● WORK TO BE COMPLETED: In the listing below, find the line containing "ATOM 11 C C" and the line containing "ATOM 54 C C". Repeat exactly those two lines and every line between them, nothing more.
SOURCE DATA Block Start
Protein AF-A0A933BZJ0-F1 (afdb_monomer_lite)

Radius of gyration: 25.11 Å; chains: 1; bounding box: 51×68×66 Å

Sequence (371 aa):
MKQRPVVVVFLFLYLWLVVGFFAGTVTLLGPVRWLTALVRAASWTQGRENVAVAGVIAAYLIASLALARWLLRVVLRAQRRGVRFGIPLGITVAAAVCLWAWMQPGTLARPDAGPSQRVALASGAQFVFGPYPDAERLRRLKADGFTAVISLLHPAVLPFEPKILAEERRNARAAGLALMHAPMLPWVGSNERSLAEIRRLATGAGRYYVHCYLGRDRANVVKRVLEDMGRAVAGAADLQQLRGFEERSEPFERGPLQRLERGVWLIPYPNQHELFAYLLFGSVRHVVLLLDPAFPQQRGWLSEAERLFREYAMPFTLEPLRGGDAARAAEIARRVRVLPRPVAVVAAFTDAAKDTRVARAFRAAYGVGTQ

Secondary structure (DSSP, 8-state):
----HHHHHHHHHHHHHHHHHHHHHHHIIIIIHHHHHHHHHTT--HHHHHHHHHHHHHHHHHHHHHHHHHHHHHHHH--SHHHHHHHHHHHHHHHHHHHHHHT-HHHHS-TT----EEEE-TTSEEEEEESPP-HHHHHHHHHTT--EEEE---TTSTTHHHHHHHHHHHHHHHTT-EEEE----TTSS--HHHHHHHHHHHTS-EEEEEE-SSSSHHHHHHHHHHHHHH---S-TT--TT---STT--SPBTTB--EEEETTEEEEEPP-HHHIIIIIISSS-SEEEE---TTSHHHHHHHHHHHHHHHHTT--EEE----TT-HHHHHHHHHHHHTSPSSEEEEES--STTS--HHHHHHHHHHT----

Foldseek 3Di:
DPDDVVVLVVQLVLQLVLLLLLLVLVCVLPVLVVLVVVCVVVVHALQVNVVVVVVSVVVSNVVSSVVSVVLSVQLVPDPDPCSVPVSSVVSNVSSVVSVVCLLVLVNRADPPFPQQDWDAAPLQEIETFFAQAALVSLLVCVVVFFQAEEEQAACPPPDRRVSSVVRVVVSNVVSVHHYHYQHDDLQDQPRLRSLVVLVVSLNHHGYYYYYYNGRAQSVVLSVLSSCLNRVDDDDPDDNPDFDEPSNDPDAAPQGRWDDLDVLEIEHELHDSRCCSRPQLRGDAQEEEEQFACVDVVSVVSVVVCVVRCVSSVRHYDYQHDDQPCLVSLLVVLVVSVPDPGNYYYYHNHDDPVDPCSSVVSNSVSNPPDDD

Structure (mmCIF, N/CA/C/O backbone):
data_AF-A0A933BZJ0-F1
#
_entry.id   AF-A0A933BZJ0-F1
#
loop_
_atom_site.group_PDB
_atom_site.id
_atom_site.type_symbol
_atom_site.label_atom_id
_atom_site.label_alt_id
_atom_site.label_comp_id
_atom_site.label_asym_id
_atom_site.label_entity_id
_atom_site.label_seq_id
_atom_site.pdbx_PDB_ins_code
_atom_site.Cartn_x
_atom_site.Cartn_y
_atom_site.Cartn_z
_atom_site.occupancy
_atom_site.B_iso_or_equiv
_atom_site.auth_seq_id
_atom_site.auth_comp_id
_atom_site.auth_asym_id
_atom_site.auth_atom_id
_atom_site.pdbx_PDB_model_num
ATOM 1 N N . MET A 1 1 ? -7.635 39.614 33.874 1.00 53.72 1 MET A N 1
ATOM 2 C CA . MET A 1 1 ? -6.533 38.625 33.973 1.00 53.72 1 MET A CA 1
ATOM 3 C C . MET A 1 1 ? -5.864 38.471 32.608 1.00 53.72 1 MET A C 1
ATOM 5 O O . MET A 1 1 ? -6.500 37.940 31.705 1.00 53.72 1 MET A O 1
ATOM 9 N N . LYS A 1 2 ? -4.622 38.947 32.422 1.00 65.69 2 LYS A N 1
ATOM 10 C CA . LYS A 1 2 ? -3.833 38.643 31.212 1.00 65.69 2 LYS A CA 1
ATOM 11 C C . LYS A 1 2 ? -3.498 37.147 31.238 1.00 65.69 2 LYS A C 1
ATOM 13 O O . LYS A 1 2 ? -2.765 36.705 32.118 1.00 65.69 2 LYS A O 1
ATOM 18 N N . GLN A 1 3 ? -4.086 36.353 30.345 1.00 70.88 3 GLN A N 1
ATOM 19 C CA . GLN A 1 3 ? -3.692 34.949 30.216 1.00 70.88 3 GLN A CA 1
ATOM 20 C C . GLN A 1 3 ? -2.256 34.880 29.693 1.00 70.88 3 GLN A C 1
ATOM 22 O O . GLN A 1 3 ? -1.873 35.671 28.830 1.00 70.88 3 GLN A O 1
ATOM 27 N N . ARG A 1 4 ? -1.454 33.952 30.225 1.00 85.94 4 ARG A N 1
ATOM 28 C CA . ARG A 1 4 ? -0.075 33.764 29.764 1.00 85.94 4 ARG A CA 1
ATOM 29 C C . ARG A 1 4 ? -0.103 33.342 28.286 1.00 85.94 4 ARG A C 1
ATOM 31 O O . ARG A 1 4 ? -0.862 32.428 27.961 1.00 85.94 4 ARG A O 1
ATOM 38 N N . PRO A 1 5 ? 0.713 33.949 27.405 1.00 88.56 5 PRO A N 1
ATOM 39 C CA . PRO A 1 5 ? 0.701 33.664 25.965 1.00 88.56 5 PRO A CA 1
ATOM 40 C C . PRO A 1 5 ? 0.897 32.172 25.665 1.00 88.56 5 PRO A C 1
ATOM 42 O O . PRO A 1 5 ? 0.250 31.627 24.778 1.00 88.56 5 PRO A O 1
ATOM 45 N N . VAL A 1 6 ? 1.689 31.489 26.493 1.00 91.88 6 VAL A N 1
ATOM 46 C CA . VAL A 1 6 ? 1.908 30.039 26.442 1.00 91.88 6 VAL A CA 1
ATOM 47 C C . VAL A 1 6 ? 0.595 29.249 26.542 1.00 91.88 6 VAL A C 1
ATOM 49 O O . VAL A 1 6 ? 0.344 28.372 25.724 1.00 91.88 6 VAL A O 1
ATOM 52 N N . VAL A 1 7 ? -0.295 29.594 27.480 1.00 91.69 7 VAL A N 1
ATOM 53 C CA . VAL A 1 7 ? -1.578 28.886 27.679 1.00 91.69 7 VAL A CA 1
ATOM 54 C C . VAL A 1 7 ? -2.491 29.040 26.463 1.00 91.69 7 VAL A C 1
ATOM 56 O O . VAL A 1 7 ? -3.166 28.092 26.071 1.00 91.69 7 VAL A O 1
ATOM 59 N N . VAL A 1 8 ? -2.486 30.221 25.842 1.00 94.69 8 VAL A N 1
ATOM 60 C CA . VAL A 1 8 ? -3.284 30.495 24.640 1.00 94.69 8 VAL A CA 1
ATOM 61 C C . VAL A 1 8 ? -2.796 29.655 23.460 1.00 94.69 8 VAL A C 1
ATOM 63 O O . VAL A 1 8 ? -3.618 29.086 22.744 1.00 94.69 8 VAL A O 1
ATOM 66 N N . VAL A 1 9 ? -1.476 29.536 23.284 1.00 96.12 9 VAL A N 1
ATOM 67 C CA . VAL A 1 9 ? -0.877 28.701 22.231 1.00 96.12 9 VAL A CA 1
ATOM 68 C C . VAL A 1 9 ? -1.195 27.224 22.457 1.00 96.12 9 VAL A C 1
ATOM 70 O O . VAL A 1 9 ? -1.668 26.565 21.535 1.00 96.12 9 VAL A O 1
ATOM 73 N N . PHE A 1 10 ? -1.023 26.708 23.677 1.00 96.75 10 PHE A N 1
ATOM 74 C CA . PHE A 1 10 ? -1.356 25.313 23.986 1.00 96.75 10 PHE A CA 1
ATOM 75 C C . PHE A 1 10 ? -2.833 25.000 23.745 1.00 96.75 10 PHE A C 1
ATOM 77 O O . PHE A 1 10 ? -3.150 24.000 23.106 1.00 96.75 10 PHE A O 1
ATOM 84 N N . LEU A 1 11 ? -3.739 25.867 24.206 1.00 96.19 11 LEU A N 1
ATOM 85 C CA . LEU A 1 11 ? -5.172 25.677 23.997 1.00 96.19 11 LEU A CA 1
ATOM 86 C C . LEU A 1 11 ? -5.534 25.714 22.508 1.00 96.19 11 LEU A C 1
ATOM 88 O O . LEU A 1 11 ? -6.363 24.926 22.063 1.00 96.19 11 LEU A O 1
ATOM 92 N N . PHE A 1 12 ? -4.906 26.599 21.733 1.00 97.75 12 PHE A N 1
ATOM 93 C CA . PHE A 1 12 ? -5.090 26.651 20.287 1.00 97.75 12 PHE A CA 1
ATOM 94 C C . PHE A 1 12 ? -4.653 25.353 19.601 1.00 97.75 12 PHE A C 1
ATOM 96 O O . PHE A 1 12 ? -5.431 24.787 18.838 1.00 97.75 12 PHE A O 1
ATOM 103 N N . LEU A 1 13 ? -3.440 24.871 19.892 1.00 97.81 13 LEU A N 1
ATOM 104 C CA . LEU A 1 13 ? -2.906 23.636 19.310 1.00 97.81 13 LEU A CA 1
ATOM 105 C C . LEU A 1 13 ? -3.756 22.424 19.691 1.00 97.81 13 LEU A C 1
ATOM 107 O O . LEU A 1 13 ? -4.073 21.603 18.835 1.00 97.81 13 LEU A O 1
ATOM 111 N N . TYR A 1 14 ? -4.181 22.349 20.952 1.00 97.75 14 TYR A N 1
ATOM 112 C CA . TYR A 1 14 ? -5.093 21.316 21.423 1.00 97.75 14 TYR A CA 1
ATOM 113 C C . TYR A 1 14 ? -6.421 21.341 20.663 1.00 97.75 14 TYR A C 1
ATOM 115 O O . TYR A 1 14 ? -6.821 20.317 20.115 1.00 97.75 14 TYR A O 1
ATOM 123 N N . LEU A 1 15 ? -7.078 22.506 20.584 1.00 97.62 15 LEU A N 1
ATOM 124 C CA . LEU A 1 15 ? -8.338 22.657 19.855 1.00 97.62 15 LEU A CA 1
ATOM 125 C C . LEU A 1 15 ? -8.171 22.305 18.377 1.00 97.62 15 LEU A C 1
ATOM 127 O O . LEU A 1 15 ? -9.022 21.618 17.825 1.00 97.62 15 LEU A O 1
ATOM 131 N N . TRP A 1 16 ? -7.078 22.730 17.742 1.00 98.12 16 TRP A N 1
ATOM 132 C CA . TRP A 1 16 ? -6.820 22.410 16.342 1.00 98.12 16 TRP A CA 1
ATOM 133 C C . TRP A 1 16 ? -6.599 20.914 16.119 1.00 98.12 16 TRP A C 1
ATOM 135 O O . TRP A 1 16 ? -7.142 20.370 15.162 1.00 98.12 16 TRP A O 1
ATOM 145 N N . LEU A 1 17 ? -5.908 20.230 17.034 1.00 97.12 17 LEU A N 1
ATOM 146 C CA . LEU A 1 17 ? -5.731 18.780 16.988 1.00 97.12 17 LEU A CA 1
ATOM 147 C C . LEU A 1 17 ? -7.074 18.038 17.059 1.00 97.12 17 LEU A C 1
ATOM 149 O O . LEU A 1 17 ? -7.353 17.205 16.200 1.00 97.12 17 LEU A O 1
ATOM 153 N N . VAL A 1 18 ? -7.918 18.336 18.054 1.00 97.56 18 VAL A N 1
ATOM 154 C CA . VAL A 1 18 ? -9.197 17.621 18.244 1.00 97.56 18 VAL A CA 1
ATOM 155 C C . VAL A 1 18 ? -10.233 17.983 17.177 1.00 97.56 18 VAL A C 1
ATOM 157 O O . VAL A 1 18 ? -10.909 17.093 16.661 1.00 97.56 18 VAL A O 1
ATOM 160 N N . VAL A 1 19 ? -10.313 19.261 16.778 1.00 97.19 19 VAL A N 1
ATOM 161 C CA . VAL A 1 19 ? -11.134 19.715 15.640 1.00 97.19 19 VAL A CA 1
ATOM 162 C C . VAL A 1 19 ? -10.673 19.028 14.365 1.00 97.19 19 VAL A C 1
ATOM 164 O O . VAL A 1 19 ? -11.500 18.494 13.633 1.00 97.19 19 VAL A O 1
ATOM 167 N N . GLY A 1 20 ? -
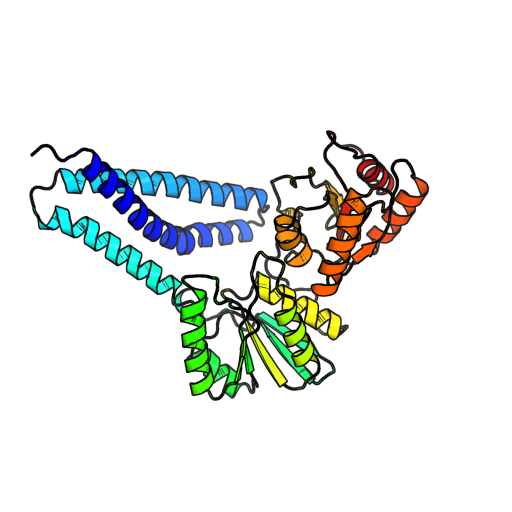9.364 19.044 14.104 1.00 95.94 20 GLY A N 1
ATOM 168 C CA . GLY A 1 20 ? -8.764 18.430 12.931 1.00 95.94 20 GLY A CA 1
ATOM 169 C C . GLY A 1 20 ? -9.078 16.942 12.883 1.00 95.94 20 GLY A C 1
ATOM 170 O O . GLY A 1 20 ? -9.647 16.465 11.912 1.00 95.94 20 GLY A O 1
ATOM 171 N N . PHE A 1 21 ? -8.830 16.207 13.962 1.00 95.00 21 PHE A N 1
ATOM 172 C CA . PHE A 1 21 ? -9.110 14.775 13.999 1.00 95.00 21 PHE A CA 1
ATOM 173 C C . PHE A 1 21 ? -10.590 14.439 13.729 1.00 95.00 21 PHE A C 1
ATOM 175 O O . PHE A 1 21 ? -10.895 13.577 12.896 1.00 95.00 21 PHE A O 1
ATOM 182 N N . PHE A 1 22 ? -11.517 15.148 14.383 1.00 95.50 22 PHE A N 1
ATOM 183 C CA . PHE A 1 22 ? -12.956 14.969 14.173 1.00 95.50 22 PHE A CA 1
SOURCE DATA Block End
● WRITTEN SOLUTION:
ATOM 11 C C . LYS A 1 2 ? -3.498 37.147 31.238 1.00 65.69 2 LYS A C 1
ATOM 13 O O . LYS A 1 2 ? -2.765 36.705 32.118 1.00 65.69 2 LYS A O 1
ATOM 18 N N . GLN A 1 3 ? -4.086 36.353 30.345 1.00 70.88 3 GLN A N 1
ATOM 19 C CA . GLN A 1 3 ? -3.692 34.949 30.216 1.00 70.88 3 GLN A CA 1
ATOM 20 C C . GLN A 1 3 ? -2.256 34.880 29.693 1.00 70.88 3 GLN A C 1
ATOM 22 O O . GLN A 1 3 ? -1.873 35.671 28.830 1.00 70.88 3 GLN A O 1
ATOM 27 N N . ARG A 1 4 ? -1.454 33.952 30.225 1.00 85.94 4 ARG A N 1
ATOM 28 C CA . ARG A 1 4 ? -0.075 33.764 29.764 1.00 85.94 4 ARG A CA 1
ATOM 29 C C . ARG A 1 4 ? -0.103 33.342 28.286 1.00 85.94 4 ARG A C 1
ATOM 31 O O . ARG A 1 4 ? -0.862 32.428 27.961 1.00 85.94 4 ARG A O 1
ATOM 38 N N . PRO A 1 5 ? 0.713 33.949 27.405 1.00 88.56 5 PRO A N 1
ATOM 39 C CA . PRO A 1 5 ? 0.701 33.664 25.965 1.00 88.56 5 PRO A CA 1
ATOM 40 C C . PRO A 1 5 ? 0.897 32.172 25.665 1.00 88.56 5 PRO A C 1
ATOM 42 O O . PRO A 1 5 ? 0.250 31.627 24.778 1.00 88.56 5 PRO A O 1
ATOM 45 N N . VAL A 1 6 ? 1.689 31.489 26.493 1.00 91.88 6 VAL A N 1
ATOM 46 C CA . VAL A 1 6 ? 1.908 30.039 26.442 1.00 91.88 6 VAL A CA 1
ATOM 47 C C . VAL A 1 6 ? 0.595 29.249 26.542 1.00 91.88 6 VAL A C 1
ATOM 49 O O . VAL A 1 6 ? 0.344 28.372 25.724 1.00 91.88 6 VAL A O 1
ATOM 52 N N . VAL A 1 7 ? -0.295 29.594 27.480 1.00 91.69 7 VAL A N 1
ATOM 53 C CA . VAL A 1 7 ? -1.578 28.886 27.679 1.00 91.69 7 VAL A CA 1
ATOM 54 C C . VAL A 1 7 ? -2.491 29.040 26.463 1.00 91.69 7 VAL A C 1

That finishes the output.